Diebold Nixdorf obtains $1.25 billion senior secured superpriority DIP credit facility
Client(s) Diebold Nixdorf, Inc.
Jones Day is representing Diebold Nixdorf, Incorporated (the “Company”), a multinational financial and retail technology company that specializes in the sale, manufacture, installation, and service of self-service transaction systems (such as ATMs and currency processing systems), point-of-sale terminals, physical security products, and software and related services for global financial, retail, and commercial markets, and certain of its domestic and foreign subsidiaries (collectively, the “Debtors”) in (i) a pre-packaged chapter 11 proceeding in front of the U.S. Bankruptcy Court for the Southern District of Texas (the “Bankruptcy Court”), (ii) a scheme of arrangement by Diebold Nixdorf Dutch Holding B.V. (the “Dutch Issuer”) and the related voluntary proceeding in front of the District Court of Amsterdam under the Dutch Act on Confirmation of Extrajudicial Plans (Wet Homologatie Onderhands Akkoord), and (iii) an anticipated proceeding commenced by the Dutch Issuer under chapter 15 in the Bankruptcy Court, seeking recognition of such scheme of arrangement.

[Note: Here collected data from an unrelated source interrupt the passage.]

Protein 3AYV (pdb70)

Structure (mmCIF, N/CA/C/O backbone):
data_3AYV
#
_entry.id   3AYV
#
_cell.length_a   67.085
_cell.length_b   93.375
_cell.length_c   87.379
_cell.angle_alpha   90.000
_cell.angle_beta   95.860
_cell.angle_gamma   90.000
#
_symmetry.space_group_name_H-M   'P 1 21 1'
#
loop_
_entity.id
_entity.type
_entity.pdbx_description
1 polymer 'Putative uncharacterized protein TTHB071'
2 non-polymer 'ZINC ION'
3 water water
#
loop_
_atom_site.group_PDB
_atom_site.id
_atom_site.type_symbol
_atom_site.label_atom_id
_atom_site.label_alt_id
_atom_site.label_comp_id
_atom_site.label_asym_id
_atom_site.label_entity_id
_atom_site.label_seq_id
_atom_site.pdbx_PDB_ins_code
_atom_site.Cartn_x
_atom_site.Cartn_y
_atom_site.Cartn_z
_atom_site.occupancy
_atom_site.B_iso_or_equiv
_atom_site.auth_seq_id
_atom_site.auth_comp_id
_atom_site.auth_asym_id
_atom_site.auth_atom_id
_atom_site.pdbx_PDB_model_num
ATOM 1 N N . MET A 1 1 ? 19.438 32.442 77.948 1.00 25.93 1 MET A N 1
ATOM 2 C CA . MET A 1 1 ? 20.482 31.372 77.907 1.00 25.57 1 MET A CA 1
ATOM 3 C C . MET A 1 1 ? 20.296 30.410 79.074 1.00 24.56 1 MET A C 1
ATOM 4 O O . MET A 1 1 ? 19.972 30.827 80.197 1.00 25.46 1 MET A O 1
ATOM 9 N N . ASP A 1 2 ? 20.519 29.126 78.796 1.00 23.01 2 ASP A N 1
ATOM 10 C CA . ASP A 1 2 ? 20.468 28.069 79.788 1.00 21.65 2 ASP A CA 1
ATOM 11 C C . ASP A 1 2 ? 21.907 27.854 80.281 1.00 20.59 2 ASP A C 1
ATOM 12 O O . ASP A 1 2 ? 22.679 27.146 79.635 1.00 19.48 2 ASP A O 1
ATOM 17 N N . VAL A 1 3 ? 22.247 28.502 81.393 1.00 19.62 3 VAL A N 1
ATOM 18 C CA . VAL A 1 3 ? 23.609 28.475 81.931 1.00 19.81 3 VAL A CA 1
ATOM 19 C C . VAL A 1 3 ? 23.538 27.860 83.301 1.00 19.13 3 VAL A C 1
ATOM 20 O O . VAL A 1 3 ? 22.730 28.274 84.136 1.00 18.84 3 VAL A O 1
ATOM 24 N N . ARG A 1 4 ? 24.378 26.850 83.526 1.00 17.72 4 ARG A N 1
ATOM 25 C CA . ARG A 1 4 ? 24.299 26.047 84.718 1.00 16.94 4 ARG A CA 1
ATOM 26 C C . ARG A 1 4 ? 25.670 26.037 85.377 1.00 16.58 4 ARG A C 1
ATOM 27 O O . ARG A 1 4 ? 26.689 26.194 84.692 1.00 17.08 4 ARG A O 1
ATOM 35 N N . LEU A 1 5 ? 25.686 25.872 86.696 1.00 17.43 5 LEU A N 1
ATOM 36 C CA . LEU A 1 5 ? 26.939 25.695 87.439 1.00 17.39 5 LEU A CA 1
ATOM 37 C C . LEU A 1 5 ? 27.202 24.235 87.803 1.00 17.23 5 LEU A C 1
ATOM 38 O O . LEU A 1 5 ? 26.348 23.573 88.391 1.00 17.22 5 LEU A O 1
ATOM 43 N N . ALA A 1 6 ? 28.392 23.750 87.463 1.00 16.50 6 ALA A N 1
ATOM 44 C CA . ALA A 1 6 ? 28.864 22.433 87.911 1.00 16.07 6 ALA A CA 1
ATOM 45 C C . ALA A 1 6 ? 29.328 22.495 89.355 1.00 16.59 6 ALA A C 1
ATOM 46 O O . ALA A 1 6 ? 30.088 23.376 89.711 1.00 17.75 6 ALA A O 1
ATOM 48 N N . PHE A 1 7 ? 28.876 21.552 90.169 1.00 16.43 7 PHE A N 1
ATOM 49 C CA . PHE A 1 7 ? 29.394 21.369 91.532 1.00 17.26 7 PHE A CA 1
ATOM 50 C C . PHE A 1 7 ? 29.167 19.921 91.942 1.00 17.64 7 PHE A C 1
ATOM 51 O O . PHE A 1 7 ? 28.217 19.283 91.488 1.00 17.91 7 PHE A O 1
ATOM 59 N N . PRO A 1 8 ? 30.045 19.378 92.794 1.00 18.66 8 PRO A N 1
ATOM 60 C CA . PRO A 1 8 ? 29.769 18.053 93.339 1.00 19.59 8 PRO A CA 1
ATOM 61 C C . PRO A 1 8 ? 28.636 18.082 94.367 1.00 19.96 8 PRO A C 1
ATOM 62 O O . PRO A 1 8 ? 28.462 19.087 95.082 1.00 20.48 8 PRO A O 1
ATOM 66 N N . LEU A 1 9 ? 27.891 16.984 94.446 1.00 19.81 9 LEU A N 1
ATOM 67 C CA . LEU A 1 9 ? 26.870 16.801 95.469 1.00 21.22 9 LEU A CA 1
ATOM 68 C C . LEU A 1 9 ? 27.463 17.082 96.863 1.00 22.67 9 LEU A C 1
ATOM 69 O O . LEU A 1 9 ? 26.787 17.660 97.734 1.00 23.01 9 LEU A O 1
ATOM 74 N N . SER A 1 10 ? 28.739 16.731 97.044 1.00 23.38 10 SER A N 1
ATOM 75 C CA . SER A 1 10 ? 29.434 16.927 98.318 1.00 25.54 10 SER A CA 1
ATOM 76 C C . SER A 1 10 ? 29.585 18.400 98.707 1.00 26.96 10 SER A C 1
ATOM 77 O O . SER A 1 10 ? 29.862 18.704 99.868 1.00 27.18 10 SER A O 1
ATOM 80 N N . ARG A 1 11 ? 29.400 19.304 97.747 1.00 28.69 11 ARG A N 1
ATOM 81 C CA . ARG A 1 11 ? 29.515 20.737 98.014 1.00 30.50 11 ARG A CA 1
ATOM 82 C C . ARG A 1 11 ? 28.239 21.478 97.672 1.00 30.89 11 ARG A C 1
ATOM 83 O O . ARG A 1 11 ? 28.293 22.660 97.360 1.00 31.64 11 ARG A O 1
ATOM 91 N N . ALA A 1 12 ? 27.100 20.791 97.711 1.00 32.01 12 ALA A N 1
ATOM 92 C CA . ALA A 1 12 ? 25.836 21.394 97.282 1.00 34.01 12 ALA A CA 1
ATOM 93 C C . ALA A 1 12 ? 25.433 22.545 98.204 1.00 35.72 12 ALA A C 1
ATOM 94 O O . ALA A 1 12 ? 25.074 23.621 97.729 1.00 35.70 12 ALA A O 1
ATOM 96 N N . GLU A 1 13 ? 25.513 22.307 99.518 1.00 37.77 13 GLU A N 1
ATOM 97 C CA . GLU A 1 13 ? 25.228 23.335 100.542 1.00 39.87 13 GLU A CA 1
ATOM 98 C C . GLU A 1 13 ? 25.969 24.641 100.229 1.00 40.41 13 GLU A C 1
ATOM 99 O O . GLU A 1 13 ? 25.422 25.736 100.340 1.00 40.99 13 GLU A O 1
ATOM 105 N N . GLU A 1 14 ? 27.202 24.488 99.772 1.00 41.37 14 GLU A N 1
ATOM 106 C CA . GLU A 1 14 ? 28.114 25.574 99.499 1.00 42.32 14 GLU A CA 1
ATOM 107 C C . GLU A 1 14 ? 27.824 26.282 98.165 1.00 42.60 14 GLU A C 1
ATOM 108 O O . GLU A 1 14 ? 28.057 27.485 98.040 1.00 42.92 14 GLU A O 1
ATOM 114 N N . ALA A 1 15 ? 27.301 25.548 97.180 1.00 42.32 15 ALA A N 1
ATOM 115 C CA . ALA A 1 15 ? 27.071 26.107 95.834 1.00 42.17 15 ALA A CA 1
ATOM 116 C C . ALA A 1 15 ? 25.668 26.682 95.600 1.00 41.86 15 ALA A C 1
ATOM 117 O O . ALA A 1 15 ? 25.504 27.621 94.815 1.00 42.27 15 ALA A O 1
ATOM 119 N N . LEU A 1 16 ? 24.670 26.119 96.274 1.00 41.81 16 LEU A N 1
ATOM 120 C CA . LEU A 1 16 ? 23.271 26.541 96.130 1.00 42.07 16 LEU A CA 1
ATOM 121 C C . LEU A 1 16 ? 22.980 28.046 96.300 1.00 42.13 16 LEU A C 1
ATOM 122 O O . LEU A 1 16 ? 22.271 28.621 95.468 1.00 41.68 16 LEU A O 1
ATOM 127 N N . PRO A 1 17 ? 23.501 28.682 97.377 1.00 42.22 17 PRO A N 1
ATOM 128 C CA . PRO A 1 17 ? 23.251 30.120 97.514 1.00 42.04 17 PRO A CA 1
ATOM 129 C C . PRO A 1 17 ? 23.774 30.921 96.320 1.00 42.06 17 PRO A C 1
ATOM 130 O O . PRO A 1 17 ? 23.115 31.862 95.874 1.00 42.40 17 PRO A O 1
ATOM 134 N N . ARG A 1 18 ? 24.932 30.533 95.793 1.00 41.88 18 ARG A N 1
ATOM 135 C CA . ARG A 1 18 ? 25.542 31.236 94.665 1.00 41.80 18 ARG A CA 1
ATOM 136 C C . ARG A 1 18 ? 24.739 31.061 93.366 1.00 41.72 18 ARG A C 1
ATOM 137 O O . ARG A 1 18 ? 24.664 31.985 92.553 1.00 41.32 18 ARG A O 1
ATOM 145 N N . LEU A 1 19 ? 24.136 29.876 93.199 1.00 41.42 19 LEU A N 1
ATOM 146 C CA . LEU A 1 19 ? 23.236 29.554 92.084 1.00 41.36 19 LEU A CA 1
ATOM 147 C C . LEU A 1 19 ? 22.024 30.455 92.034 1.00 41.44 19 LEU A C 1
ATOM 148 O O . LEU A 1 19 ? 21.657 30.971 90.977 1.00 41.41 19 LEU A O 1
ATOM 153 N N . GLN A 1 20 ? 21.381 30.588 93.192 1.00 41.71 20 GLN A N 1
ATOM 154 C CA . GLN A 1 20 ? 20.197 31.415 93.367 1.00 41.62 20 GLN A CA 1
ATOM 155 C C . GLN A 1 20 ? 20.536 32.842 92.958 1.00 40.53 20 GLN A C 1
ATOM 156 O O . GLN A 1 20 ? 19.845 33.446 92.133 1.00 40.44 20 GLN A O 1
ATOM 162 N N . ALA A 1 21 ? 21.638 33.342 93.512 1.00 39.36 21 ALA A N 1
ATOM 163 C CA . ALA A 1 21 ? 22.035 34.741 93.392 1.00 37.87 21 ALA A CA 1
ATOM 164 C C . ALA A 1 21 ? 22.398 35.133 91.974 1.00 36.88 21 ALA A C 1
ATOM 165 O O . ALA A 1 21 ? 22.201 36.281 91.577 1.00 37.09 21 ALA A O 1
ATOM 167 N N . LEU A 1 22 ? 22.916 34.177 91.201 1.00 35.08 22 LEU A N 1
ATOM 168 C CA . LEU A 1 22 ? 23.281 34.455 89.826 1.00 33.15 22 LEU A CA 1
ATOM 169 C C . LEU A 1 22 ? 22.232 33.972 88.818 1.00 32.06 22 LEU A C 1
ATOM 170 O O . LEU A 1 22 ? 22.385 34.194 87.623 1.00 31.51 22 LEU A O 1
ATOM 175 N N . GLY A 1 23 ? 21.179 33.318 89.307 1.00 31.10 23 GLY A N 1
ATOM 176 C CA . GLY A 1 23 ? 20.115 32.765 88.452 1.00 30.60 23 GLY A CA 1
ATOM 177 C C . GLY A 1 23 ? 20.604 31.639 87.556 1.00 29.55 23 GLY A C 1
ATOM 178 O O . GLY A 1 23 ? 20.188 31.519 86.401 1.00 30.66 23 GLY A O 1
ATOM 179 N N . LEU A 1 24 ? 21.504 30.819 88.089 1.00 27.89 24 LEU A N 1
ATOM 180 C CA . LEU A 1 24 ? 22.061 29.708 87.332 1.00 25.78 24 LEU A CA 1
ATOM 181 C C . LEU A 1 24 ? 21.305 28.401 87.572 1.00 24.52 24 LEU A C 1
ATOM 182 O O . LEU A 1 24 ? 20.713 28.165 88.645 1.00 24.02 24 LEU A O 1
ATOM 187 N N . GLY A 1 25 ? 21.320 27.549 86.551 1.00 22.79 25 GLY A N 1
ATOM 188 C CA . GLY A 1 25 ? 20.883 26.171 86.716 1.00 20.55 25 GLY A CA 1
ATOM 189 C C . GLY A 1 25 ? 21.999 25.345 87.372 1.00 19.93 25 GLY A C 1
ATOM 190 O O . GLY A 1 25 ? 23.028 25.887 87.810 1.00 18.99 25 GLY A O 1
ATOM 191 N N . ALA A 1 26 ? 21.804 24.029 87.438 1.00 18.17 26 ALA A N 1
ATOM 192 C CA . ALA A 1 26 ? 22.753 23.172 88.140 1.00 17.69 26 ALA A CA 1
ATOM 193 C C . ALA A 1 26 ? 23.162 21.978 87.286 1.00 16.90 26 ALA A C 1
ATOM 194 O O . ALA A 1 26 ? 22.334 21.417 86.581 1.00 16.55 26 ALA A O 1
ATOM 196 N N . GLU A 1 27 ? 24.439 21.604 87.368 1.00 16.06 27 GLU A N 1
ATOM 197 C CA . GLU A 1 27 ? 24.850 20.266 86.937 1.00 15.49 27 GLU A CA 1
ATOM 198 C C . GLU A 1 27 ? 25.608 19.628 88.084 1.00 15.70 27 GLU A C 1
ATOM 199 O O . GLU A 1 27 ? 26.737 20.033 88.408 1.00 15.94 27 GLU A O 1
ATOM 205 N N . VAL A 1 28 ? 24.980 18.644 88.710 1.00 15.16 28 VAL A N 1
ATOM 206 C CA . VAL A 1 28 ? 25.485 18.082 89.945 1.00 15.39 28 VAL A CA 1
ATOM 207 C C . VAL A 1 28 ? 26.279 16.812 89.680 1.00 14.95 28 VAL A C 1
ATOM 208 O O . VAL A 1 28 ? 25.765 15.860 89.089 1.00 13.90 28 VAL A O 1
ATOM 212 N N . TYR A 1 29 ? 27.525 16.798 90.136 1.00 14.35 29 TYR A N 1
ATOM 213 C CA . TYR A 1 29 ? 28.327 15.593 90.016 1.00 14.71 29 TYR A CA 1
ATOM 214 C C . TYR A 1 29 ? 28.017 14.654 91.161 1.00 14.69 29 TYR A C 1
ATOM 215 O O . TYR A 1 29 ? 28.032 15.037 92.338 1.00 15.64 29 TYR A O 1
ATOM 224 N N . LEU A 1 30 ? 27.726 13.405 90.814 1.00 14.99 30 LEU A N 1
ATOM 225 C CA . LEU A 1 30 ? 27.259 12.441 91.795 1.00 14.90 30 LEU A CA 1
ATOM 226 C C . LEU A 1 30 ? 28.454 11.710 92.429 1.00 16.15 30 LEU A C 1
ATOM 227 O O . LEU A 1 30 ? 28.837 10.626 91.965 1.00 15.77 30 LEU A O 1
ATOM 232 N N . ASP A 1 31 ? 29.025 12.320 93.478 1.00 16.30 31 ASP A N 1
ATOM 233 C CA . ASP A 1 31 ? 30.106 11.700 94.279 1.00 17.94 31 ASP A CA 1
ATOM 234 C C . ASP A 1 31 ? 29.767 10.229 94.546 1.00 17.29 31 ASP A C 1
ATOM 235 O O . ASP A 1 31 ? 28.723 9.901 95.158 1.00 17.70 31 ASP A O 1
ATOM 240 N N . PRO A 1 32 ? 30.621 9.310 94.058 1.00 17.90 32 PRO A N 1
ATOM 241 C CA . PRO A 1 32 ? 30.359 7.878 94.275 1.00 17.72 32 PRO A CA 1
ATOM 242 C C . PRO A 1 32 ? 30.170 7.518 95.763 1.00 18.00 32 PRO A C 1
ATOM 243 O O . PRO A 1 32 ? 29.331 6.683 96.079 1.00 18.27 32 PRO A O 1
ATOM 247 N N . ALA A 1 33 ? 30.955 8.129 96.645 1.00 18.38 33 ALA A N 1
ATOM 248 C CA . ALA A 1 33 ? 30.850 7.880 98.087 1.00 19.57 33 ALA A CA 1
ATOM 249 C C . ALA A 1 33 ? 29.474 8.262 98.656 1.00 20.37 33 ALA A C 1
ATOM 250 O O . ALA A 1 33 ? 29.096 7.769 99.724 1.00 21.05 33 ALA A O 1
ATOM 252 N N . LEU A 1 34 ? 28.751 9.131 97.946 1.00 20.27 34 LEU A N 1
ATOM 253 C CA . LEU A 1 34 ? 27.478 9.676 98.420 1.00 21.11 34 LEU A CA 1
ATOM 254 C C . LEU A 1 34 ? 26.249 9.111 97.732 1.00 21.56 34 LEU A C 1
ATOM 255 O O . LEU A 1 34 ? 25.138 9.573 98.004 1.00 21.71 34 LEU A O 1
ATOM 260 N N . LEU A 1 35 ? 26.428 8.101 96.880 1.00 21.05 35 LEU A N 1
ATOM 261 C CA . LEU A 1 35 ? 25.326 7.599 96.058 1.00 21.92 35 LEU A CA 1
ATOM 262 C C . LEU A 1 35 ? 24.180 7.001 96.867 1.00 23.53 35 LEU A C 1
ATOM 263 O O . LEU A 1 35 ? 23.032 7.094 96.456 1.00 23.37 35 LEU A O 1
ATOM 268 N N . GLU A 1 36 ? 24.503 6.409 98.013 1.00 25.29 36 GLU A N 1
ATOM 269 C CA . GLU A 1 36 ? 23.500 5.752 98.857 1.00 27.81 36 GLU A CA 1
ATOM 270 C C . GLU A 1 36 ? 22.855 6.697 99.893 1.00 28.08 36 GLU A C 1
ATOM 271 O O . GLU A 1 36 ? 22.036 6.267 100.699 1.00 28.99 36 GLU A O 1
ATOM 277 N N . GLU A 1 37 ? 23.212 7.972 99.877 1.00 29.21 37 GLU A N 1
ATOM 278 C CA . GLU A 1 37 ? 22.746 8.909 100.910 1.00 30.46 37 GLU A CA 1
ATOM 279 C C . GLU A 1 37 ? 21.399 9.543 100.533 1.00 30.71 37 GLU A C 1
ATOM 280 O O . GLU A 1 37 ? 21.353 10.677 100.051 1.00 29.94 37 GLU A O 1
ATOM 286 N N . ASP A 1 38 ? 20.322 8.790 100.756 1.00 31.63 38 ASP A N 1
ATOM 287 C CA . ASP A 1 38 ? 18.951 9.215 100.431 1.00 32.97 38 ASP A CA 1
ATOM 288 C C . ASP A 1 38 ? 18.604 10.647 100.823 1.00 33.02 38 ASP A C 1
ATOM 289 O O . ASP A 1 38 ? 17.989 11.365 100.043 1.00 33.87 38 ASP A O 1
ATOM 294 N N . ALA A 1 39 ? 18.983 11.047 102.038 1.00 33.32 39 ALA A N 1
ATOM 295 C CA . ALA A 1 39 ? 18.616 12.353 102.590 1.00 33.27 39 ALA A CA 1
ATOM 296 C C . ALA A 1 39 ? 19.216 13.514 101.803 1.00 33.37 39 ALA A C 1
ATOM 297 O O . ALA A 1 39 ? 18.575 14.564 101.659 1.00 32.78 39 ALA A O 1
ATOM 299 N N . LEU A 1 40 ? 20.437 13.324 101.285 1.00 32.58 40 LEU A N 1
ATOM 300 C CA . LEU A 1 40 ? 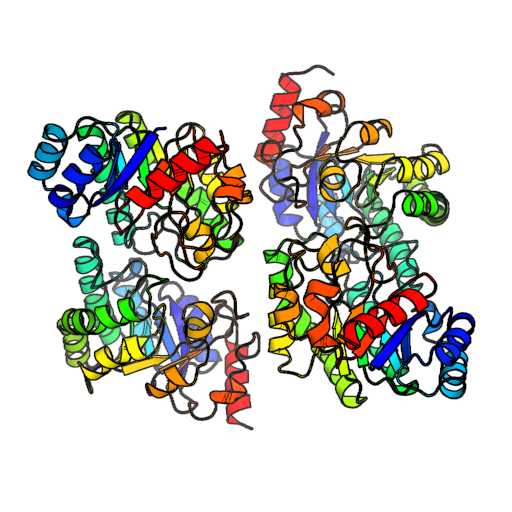21.099 14.373 100.510 1.00 32.45 40 LEU A CA 1
ATOM 301 C C . LEU A 1 40 ? 20.381 14.661 99.190 1.00 31.63 40 LEU A C 1
ATOM 302 O O . LEU A 1 40 ? 20.357 15.804 98.726 1.00 31.14 40 LEU A O 1
ATOM 307 N N . PHE A 1 41 ? 19.791 13.619 98.607 1.00 31.49 41 PHE A N 1
ATOM 308 C CA . PHE A 1 41 ? 19.029 13.741 97.363 1.00 31.18 41 PHE A CA 1
ATOM 309 C C . PHE A 1 41 ? 17.665 14.387 97.622 1.00 32.71 41 PHE A C 1
ATOM 310 O O . PHE A 1 41 ? 17.210 15.251 96.852 1.00 32.14 41 PHE A O 1
ATOM 318 N N . GLN A 1 42 ? 17.033 13.973 98.719 1.00 34.40 42 GLN A N 1
ATOM 319 C CA . GLN A 1 42 ? 15.777 14.592 99.182 1.00 36.09 42 GLN A CA 1
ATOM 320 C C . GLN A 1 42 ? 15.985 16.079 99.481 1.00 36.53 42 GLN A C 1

As part of the chapter 11 cases, Jones Day represented the Company, in its capacity as borrower, and the other Debtors, in their capacities as guarantors, on a $1.25 billion senior secured superpriority debtor-in-possession term loan credit facility (the “DIP Facility”). The proceeds of the DIP facility will be used to (i) repay in full all obligations under the Company's superpriority credit facility; (ii) repay in full (or cash collateralize issued letters of credit) the Company's asset-based revolving credit ABL facility; (iii) pay costs, fees and expenses related to the court-supervised restructuring proceedings; and (iv) fund the working capital needs and expenditures of the Debtors and their non-debtor affiliates during the pendency of the court supervised restructuring proceedings.